In all these stages , key information is being produced that is unique in explaining the desired modeled behaviour. Let’s probe or explore this thinking in more detail. The source-level information in many cases yields demographic information such as age or the tenure of a customer which as we all know has represented key variables within a given model at one time or another. Grouping of values such as postal codes into regions can demonstrate more meaningful insight when attempting to look at geography in a broader manner. Arithmetic diagnostics look at how summarized behaviour regarding key metrics can add value to a desired modeled behaviour. We all have seen examples of summarized metrics such as total products purchased or average spend as key variables within models. The diagnostic type variables differ from source variables in that source variables look at information at a point in time while diagnostics look at information over a period of time. Meanwhile, the change type variables add another dimension in that we are looking at how this summarized behaviour changes over time. Each of these stages such as demographics, point in time variables from the source data, summarized data from calculating basic diagnostics, and change variables from the summarized data, represent unique ways of looking at the information. Because of these different unique perspectives, models typically will typically incorporate variables from each of these perspectives.

**Extensive Variable Creation**

By providing some rationalization that the creation of variables using the traditional approach adds significant value to the modeling process, one may begin to ask whether a more extensive process can continue to add value to the process. Our results would indicate that there is no real additional information which is unique and which can provide additional benefit to the model solution. It is our contention that unique views of information represent the real nuggets which add value to a data mining solution. More extensive mathematical manipulation as well as variable combinations do not seem to provide significant incremental lift and therefore do not provide another unique view of the information.

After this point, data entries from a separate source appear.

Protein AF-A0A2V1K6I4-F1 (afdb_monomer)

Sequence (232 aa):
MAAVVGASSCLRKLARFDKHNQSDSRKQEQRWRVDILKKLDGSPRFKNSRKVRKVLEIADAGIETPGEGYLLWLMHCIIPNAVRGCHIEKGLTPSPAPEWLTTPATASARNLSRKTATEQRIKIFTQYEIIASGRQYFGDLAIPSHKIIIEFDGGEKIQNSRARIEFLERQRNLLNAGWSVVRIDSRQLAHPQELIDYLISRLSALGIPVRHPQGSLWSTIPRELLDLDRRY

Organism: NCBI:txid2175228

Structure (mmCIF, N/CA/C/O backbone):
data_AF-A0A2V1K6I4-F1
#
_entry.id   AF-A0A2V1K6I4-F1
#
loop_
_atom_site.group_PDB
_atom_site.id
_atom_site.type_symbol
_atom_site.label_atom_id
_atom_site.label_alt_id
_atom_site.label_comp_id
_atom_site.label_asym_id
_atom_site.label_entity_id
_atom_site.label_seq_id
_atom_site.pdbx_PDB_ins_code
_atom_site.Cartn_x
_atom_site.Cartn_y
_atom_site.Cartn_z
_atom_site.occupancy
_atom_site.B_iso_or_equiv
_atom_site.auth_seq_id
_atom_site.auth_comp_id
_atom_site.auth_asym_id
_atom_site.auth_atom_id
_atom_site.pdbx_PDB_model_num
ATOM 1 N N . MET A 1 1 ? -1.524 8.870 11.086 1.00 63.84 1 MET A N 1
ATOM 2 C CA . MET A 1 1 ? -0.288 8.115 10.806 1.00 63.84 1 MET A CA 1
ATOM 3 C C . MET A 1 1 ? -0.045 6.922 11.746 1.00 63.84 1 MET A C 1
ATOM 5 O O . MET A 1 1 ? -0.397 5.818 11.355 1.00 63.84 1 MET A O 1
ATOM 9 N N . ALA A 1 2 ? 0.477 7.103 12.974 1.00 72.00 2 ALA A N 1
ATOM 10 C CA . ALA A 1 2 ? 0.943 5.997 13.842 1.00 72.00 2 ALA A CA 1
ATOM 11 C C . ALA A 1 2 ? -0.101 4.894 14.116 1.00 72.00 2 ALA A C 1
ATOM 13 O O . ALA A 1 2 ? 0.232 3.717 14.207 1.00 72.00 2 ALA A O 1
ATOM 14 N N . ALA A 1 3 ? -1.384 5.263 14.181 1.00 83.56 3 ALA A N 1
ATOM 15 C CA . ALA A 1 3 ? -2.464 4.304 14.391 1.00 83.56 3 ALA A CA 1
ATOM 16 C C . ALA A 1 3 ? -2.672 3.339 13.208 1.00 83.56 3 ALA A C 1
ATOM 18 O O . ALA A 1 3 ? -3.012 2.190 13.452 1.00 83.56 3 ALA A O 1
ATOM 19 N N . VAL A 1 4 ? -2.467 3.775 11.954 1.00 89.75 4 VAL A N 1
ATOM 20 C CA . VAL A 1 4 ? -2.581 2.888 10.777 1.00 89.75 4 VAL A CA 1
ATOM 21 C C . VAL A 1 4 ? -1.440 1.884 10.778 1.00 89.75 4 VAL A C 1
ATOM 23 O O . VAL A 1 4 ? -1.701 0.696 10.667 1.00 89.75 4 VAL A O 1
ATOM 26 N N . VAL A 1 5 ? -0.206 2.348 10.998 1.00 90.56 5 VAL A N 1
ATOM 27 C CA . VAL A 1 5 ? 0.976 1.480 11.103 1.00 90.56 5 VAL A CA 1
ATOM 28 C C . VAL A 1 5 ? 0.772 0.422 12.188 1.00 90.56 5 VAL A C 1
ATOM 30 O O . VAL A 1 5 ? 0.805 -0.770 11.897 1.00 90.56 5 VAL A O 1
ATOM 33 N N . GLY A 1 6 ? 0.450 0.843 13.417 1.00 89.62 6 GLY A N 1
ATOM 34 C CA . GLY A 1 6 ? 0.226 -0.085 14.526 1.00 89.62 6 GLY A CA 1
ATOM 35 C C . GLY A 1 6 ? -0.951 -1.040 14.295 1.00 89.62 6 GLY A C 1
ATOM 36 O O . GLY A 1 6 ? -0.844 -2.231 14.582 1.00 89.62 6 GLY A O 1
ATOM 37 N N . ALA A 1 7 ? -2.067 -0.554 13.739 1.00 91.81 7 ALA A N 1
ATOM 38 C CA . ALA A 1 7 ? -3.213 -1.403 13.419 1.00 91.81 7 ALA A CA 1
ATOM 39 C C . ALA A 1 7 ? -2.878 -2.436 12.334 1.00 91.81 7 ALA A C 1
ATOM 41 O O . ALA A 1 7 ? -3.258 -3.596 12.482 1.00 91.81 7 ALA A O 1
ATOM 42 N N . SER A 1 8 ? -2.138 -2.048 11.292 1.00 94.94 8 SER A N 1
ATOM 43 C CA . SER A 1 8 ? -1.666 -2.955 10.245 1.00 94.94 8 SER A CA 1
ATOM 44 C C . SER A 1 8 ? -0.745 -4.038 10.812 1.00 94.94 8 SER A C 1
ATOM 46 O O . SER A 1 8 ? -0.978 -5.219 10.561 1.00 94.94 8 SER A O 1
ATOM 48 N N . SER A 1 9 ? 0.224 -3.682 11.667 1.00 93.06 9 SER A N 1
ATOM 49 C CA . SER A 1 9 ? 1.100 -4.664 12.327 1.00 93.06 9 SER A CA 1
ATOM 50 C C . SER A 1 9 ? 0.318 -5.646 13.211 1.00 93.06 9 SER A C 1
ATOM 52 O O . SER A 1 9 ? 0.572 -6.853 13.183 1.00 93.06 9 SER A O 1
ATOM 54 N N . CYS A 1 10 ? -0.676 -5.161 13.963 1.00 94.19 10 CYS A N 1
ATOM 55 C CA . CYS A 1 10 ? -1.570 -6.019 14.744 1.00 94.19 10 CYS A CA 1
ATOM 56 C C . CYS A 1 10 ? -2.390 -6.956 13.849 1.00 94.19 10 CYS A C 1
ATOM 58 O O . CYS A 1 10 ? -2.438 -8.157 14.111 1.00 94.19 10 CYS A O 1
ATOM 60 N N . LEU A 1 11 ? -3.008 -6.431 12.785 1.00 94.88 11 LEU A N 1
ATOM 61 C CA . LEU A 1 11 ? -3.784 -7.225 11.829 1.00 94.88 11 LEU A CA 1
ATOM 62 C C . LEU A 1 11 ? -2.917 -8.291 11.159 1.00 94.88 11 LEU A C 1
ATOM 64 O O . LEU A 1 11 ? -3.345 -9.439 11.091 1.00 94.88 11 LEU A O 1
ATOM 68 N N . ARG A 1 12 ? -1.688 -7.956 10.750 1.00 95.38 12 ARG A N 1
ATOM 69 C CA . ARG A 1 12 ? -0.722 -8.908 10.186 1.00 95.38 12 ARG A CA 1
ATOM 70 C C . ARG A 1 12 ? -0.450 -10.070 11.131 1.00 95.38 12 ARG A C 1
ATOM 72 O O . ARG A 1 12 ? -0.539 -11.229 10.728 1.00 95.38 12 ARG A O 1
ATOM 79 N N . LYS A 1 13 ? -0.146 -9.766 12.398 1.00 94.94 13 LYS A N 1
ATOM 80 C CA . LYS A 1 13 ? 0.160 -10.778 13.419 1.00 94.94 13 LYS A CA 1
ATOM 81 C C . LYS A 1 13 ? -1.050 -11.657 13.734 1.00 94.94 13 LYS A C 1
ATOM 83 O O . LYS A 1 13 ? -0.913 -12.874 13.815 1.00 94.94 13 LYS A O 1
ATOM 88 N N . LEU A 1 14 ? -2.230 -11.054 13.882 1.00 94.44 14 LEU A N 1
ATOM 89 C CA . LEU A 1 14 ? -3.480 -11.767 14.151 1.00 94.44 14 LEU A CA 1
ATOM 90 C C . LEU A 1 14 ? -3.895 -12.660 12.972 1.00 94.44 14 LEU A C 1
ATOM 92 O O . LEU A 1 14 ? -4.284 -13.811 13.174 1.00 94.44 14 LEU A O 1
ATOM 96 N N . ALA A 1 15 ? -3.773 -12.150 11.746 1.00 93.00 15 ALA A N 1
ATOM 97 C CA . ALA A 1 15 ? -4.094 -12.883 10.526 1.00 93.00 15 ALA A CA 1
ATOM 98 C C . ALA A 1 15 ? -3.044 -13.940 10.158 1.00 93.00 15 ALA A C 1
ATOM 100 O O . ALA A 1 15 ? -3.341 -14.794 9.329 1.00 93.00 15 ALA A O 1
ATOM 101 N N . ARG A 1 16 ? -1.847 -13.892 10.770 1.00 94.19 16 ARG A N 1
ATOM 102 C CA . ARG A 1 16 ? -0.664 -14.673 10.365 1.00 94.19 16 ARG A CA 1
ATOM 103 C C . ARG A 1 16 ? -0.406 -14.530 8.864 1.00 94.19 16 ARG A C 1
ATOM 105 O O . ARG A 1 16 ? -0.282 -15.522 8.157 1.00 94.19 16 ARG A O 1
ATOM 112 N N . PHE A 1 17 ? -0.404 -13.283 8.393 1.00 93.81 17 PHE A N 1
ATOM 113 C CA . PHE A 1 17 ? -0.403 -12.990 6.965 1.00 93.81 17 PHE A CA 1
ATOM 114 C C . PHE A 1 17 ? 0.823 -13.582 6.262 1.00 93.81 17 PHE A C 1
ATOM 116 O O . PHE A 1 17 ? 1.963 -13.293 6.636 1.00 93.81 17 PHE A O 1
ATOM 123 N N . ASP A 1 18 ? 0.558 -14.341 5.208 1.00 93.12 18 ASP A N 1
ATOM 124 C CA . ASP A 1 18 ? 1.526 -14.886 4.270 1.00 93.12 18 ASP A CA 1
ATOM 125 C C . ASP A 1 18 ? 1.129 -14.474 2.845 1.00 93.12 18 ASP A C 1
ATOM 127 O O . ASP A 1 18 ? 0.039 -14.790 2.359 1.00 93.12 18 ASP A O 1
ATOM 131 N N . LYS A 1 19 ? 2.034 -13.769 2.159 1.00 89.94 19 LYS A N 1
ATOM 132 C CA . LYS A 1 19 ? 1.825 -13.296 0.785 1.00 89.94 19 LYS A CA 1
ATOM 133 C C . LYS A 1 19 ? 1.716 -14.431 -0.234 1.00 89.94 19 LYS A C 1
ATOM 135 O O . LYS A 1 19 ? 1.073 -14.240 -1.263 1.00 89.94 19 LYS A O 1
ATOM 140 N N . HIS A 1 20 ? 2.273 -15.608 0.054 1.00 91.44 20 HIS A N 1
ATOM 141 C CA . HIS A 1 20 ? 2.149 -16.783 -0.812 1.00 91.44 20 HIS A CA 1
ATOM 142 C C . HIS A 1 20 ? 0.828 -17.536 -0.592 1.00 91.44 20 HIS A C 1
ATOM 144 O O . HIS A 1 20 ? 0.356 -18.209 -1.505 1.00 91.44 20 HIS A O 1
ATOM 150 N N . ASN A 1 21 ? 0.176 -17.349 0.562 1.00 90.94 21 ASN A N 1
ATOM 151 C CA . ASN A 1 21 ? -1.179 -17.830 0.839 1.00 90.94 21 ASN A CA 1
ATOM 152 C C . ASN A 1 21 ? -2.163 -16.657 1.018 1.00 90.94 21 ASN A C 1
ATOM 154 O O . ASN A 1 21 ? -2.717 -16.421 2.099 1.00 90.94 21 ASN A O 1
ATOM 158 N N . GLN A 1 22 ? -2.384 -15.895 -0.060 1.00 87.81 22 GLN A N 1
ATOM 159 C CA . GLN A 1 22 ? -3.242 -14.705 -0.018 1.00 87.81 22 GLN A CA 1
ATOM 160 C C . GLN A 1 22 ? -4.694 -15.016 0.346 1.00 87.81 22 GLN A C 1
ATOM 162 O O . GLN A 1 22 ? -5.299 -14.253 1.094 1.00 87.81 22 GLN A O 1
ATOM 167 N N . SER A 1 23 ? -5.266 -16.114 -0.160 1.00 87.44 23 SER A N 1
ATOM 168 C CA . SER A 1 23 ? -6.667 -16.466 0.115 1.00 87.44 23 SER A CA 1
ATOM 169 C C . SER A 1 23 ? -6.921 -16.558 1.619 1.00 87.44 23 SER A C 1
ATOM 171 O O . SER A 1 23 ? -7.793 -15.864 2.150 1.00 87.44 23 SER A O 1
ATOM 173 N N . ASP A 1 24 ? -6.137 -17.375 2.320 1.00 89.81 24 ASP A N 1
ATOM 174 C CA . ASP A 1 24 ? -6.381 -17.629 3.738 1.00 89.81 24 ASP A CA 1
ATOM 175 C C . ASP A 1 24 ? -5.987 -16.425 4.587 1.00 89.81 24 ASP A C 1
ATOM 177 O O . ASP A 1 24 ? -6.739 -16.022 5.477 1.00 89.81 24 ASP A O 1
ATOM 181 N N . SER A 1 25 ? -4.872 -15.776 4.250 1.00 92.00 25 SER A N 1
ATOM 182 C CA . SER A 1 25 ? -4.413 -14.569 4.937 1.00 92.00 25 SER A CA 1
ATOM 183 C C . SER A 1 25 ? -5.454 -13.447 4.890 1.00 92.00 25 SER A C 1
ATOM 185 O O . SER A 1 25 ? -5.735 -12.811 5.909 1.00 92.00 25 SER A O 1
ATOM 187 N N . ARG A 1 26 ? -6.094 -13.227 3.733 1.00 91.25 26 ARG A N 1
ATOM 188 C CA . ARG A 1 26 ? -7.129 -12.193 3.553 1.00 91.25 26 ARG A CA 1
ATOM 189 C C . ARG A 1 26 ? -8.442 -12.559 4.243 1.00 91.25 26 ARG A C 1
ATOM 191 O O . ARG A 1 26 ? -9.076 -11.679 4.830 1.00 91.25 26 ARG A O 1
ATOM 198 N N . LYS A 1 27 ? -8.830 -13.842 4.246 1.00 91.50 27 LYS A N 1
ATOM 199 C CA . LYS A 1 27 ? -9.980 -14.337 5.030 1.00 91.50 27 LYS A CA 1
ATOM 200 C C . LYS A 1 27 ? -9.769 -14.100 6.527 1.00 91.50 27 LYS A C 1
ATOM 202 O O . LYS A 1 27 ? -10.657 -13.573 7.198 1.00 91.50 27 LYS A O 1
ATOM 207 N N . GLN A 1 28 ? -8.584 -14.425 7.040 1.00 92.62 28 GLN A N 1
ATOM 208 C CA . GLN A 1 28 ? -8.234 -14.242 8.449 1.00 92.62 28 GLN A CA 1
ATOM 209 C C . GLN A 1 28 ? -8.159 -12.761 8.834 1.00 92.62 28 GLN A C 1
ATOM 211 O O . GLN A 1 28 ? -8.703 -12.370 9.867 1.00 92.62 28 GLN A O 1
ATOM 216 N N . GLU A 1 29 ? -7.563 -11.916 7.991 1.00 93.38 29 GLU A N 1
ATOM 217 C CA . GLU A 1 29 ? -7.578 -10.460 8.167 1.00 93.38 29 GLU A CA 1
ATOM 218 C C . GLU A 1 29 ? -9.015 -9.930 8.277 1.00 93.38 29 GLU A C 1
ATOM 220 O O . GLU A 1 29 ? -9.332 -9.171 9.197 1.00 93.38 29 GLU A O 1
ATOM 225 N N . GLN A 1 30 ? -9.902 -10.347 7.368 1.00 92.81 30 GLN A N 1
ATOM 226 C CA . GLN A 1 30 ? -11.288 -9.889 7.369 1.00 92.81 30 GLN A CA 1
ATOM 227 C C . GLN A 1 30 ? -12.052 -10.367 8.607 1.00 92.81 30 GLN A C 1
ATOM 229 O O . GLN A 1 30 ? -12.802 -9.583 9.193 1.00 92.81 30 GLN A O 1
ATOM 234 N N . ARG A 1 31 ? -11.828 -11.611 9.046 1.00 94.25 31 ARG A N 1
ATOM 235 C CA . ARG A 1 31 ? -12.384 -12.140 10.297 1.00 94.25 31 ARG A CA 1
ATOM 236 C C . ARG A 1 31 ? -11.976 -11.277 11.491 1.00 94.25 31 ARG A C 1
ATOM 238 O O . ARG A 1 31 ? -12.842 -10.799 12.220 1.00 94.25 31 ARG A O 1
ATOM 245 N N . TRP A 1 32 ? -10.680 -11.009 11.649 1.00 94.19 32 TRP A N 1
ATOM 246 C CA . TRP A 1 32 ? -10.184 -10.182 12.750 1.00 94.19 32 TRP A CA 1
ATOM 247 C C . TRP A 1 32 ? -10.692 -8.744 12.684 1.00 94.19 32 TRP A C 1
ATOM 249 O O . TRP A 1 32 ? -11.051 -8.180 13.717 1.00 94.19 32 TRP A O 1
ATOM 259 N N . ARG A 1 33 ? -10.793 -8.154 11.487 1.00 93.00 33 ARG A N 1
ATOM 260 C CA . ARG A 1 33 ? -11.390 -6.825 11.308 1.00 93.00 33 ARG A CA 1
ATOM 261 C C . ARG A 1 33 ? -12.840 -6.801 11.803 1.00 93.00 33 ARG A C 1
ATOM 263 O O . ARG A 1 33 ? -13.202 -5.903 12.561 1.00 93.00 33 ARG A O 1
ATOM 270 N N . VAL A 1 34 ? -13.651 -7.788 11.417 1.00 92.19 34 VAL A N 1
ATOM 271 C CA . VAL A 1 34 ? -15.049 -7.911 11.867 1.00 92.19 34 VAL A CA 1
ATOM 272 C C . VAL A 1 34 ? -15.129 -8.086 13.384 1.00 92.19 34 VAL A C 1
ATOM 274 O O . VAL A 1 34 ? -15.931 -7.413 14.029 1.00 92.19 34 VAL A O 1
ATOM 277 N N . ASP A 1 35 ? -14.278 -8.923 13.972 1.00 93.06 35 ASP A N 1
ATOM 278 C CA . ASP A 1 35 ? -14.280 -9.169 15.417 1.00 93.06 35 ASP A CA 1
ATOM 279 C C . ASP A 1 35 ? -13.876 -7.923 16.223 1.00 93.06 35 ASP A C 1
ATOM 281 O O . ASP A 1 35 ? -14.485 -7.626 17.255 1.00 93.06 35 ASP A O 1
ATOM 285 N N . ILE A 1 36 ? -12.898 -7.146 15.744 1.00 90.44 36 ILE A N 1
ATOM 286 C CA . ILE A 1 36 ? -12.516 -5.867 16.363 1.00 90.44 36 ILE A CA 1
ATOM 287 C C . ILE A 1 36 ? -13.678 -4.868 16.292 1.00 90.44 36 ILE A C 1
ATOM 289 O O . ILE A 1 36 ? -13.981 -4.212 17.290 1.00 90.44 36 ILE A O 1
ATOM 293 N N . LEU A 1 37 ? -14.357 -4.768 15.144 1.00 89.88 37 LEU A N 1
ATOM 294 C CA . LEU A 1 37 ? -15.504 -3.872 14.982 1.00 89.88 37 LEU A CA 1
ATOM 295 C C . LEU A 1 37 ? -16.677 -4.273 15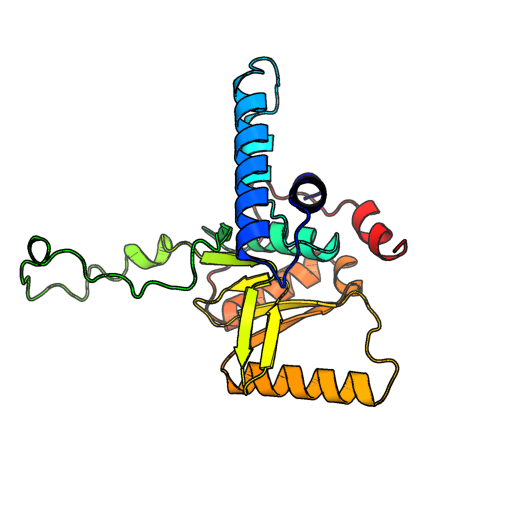.886 1.00 89.88 37 LEU A C 1
ATOM 297 O O . LEU A 1 37 ? -17.242 -3.404 16.543 1.00 89.88 37 LEU A O 1
ATOM 301 N N . LYS A 1 38 ? -16.980 -5.572 16.012 1.00 90.75 38 LYS A N 1
ATOM 302 C CA . LYS A 1 38 ? -18.009 -6.074 16.942 1.00 90.75 38 LYS A CA 1
ATOM 303 C C . LYS A 1 38 ? -17.702 -5.709 18.395 1.00 90.75 38 LYS A C 1
ATOM 305 O O . LYS A 1 38 ? -18.582 -5.241 19.112 1.00 90.75 38 LYS A O 1
ATOM 310 N N . LYS A 1 39 ? -16.448 -5.877 18.832 1.00 89.50 39 LYS A N 1
ATOM 311 C CA . LYS A 1 39 ? -16.016 -5.474 20.185 1.00 89.50 39 LYS A CA 1
ATOM 312 C C . LYS A 1 39 ? -16.147 -3.966 20.405 1.00 89.50 39 LYS A C 1
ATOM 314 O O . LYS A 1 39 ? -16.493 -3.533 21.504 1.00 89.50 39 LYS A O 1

**What does this mean going forward?**

Considering that variable creation can be the most laborious part of any data mining exercise, these kind of findings can provide some direction in how the analyst should best focus his or her time in any data mining project. Given the time pressures that analysts and practitioners face from business users, analysts can be more effective in their variable creation efforts and build solutions that are both timely and optimal.